▶ _Task brief_
Pick every line from the data that holds the word "range".

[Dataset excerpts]
=== Begin Enclosure ===

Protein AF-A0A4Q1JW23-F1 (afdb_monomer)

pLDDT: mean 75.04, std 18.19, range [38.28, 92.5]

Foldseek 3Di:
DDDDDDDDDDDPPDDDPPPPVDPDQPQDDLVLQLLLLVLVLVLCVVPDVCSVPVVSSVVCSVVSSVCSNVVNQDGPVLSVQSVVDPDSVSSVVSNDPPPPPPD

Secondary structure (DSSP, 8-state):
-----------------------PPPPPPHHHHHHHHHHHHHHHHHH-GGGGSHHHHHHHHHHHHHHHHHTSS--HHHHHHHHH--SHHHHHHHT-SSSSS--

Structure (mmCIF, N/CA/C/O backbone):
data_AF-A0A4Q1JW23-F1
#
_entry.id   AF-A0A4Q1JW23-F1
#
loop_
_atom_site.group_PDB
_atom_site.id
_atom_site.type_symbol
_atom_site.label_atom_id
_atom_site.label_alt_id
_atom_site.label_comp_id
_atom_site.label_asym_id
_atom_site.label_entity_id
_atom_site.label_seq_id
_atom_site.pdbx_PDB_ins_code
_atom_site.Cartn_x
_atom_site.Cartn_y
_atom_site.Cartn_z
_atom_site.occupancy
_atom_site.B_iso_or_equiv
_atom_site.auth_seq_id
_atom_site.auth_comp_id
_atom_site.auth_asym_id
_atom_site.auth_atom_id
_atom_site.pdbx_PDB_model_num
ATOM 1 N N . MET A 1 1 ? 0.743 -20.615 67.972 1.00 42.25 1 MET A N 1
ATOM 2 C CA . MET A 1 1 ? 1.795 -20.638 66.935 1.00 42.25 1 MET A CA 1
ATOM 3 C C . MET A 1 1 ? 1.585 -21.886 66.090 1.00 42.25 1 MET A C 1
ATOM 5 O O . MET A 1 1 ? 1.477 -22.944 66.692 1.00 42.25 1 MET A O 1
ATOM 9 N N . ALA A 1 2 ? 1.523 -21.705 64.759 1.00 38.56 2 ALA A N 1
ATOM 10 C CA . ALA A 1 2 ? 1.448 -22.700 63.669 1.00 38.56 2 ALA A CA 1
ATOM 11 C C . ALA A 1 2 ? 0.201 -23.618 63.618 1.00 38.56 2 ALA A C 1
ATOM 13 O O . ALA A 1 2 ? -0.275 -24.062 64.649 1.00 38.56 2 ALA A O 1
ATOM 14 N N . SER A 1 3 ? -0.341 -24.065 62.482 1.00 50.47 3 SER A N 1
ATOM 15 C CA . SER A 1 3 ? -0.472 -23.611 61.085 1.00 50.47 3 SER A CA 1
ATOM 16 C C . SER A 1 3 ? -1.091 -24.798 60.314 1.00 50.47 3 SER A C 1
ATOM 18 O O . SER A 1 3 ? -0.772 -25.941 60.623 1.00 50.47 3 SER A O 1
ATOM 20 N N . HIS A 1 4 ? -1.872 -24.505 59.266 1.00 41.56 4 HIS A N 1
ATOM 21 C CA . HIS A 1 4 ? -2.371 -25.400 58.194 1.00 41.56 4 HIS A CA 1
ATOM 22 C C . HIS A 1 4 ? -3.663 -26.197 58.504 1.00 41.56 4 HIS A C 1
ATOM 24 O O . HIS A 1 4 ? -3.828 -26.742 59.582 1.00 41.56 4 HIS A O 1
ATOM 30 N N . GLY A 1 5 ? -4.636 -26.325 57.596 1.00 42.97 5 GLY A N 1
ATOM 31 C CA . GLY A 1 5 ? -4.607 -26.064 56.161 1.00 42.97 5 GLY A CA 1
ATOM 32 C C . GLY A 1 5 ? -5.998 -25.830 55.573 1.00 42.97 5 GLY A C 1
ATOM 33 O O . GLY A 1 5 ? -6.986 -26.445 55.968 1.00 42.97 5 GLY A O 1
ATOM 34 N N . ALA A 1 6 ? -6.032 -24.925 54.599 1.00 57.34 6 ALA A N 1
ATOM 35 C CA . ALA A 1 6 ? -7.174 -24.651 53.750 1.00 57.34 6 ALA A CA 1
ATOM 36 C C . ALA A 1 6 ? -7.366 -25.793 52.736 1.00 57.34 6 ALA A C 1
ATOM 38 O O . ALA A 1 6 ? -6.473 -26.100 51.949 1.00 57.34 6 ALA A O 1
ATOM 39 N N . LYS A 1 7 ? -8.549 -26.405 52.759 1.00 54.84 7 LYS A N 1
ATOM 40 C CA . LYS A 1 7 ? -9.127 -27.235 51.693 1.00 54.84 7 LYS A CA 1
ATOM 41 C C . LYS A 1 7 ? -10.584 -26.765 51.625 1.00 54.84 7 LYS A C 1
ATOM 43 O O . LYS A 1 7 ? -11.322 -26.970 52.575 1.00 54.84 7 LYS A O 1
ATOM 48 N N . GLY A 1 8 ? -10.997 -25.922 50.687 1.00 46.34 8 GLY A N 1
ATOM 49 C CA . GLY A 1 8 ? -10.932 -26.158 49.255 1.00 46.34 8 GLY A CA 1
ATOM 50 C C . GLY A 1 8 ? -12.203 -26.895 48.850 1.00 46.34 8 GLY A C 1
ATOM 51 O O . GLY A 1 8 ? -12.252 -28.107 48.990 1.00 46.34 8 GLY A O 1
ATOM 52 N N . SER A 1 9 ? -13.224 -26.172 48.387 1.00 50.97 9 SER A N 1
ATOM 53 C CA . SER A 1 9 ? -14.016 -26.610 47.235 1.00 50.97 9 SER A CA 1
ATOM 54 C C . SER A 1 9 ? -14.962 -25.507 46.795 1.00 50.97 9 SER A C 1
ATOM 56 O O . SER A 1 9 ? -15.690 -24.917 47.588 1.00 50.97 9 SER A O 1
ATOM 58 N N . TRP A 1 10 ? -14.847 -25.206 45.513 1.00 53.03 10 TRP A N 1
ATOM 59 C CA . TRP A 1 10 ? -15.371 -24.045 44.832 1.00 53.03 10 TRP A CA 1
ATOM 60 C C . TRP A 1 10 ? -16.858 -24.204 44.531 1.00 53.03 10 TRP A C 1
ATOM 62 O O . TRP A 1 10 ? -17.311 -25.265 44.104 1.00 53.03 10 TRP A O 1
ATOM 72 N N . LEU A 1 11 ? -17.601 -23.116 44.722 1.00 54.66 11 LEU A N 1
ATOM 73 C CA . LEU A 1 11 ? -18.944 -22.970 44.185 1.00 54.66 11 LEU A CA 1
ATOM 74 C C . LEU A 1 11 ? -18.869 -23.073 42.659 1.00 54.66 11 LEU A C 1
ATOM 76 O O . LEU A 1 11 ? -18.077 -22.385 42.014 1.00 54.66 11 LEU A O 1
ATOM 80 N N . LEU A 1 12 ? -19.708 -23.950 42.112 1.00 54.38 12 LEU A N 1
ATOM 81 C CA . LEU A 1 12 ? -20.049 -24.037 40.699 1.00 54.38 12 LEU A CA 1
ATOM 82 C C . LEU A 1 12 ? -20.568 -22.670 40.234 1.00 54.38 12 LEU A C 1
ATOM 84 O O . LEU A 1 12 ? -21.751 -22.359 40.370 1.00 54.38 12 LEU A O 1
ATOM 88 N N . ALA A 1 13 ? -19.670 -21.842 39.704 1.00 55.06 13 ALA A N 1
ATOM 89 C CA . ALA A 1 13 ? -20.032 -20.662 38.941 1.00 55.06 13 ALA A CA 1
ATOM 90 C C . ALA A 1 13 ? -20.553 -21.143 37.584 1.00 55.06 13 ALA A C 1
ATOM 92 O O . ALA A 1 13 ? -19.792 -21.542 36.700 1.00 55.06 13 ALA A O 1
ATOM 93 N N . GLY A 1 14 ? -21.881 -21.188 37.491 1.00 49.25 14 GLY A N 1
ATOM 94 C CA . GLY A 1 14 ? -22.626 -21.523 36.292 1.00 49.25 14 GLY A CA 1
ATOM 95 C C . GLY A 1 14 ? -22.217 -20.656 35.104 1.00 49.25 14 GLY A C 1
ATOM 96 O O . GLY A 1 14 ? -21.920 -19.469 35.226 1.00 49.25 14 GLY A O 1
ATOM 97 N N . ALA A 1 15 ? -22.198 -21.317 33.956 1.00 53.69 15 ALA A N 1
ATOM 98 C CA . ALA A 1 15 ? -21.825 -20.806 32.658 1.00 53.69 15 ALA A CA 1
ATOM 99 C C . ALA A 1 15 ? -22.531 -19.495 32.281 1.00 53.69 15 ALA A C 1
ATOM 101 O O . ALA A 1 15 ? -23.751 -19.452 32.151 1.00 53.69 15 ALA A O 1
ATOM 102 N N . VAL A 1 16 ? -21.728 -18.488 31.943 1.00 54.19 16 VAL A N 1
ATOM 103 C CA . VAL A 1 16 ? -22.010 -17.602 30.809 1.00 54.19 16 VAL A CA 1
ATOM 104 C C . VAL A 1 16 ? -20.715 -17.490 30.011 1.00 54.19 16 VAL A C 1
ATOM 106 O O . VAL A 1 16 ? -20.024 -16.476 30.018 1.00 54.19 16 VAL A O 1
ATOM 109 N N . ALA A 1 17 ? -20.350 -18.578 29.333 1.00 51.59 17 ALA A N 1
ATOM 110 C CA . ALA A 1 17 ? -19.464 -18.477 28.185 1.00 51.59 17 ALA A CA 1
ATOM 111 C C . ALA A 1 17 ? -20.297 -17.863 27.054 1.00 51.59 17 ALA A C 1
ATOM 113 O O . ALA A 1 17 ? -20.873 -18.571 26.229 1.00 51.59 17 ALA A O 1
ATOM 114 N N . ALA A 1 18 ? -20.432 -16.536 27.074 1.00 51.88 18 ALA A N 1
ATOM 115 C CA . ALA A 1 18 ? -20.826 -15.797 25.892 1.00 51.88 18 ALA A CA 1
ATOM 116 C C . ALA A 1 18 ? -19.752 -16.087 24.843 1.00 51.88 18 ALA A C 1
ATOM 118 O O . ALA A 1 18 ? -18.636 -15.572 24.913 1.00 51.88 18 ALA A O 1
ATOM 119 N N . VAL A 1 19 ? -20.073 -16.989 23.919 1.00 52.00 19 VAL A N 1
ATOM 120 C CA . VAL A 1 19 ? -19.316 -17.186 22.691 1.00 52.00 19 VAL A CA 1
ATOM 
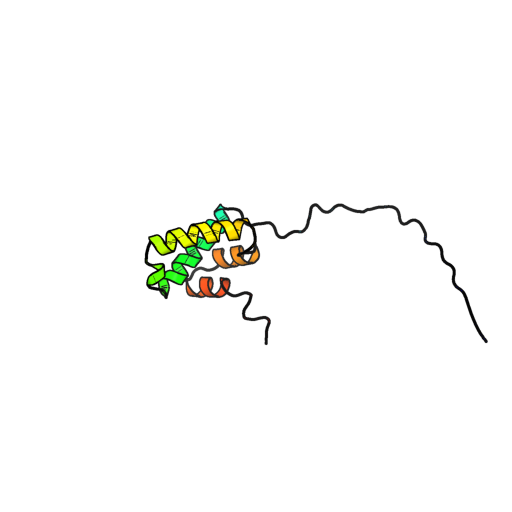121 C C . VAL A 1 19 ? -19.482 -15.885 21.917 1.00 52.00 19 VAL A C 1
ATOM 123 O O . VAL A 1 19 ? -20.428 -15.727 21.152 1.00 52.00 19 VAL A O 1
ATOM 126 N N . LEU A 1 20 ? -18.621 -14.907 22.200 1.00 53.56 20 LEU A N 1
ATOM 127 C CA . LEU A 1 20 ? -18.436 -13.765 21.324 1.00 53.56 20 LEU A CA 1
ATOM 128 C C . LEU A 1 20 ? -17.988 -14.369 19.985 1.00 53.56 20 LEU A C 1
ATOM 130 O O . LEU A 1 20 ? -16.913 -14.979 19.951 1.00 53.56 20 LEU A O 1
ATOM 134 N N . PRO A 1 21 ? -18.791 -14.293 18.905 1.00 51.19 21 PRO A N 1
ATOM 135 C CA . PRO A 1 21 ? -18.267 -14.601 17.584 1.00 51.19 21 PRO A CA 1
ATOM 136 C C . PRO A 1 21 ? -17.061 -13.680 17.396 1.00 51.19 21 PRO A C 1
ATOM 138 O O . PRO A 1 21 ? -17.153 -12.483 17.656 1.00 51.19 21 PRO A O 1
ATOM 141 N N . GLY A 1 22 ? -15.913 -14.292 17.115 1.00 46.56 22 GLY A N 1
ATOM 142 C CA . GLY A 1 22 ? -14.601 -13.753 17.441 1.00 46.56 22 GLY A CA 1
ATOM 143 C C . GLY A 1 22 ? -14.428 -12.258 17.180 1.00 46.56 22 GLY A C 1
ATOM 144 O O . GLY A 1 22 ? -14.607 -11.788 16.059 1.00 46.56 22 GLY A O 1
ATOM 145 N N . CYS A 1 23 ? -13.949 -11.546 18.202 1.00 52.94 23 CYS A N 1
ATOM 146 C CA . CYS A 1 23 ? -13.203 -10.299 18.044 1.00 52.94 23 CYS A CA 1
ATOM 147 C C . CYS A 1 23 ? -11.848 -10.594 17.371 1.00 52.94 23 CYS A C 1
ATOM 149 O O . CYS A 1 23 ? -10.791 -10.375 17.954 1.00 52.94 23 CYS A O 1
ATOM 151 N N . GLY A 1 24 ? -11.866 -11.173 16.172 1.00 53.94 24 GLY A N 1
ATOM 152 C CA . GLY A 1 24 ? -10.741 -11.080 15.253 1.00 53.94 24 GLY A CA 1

=== End Enclosure ===
=== Begin Enclosure ===

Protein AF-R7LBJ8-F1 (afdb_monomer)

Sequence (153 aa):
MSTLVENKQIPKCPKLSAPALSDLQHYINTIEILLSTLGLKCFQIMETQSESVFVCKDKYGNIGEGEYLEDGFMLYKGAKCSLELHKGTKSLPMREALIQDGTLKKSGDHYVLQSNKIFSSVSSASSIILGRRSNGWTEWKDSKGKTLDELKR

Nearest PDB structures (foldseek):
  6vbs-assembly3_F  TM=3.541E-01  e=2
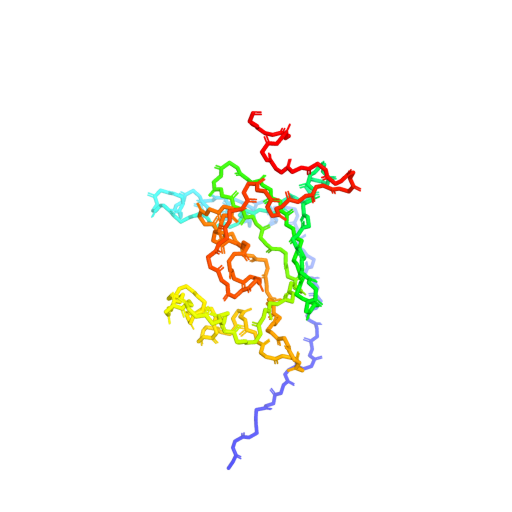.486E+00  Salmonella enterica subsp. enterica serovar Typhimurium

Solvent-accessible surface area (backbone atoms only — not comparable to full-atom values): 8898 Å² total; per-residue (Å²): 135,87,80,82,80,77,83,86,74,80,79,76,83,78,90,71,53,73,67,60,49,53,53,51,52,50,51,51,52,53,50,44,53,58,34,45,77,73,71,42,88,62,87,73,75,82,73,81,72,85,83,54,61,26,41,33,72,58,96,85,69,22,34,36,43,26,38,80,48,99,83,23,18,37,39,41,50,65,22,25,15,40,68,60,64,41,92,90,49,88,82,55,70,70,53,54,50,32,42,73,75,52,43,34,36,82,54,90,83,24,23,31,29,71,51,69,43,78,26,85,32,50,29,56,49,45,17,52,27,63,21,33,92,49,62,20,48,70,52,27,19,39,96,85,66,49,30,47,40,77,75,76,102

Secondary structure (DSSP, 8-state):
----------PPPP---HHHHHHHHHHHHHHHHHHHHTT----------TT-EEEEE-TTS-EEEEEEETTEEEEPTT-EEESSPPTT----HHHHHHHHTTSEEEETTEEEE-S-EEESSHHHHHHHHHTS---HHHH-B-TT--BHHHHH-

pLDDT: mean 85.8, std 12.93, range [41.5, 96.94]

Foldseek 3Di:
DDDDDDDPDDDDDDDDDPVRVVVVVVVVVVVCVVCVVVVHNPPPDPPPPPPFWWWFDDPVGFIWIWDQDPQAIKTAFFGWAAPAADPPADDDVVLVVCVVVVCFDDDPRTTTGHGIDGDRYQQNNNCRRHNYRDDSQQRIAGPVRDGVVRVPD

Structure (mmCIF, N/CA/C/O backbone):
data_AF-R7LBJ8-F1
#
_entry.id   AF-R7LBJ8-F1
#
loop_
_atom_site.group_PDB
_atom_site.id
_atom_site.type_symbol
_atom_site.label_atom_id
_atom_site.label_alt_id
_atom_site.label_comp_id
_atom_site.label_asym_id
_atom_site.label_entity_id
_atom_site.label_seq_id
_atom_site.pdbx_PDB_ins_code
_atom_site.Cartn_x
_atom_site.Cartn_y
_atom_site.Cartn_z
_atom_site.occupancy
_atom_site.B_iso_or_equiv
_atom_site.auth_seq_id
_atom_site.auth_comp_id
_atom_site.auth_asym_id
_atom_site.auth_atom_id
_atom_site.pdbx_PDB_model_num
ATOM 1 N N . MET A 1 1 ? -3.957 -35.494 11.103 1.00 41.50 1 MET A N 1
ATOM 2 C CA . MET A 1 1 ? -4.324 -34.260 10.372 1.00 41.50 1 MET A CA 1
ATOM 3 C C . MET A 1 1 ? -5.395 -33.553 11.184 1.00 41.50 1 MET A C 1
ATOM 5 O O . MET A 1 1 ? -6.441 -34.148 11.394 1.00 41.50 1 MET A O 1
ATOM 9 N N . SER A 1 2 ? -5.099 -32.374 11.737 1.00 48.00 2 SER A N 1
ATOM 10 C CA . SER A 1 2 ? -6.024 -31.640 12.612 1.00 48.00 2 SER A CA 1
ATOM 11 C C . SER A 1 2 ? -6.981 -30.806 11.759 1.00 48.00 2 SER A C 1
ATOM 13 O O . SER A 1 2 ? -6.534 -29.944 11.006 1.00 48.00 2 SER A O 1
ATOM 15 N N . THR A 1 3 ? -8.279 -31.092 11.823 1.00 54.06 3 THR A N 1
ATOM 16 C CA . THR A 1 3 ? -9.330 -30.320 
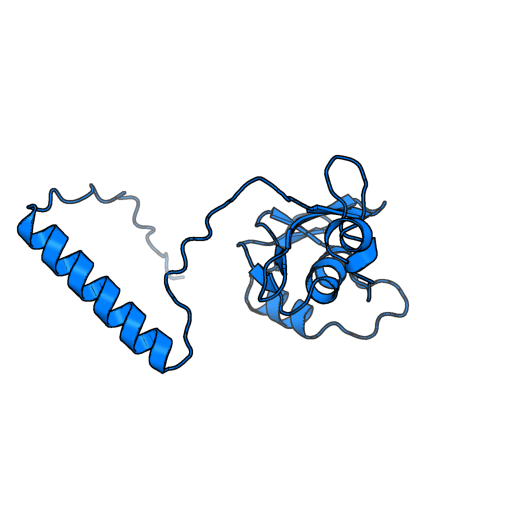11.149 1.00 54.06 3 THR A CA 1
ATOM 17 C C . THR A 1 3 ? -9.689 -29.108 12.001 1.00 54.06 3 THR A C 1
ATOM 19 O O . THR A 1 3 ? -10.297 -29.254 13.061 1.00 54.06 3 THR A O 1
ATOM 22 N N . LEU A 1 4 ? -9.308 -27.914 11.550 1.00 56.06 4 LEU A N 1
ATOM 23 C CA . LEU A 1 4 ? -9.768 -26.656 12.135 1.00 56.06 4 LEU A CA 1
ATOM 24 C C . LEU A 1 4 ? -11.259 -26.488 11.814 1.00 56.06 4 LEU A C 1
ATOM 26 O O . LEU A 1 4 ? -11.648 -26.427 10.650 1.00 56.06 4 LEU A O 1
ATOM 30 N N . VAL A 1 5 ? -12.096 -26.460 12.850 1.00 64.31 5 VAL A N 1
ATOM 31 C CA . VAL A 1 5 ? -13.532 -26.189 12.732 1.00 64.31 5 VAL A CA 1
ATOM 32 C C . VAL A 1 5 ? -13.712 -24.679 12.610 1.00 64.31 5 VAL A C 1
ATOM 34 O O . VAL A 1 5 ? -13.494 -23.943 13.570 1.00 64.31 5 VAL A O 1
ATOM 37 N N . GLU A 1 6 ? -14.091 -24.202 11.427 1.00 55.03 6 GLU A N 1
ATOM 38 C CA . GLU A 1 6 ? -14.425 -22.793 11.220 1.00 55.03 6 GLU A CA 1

=== End Enclosure ===

▶ _Answer below_
pLDDT: mean 75.04, std 18.19, range [38.28, 92.5]
pLDDT: mean 85.8, std 12.93, range [41.5, 96.94]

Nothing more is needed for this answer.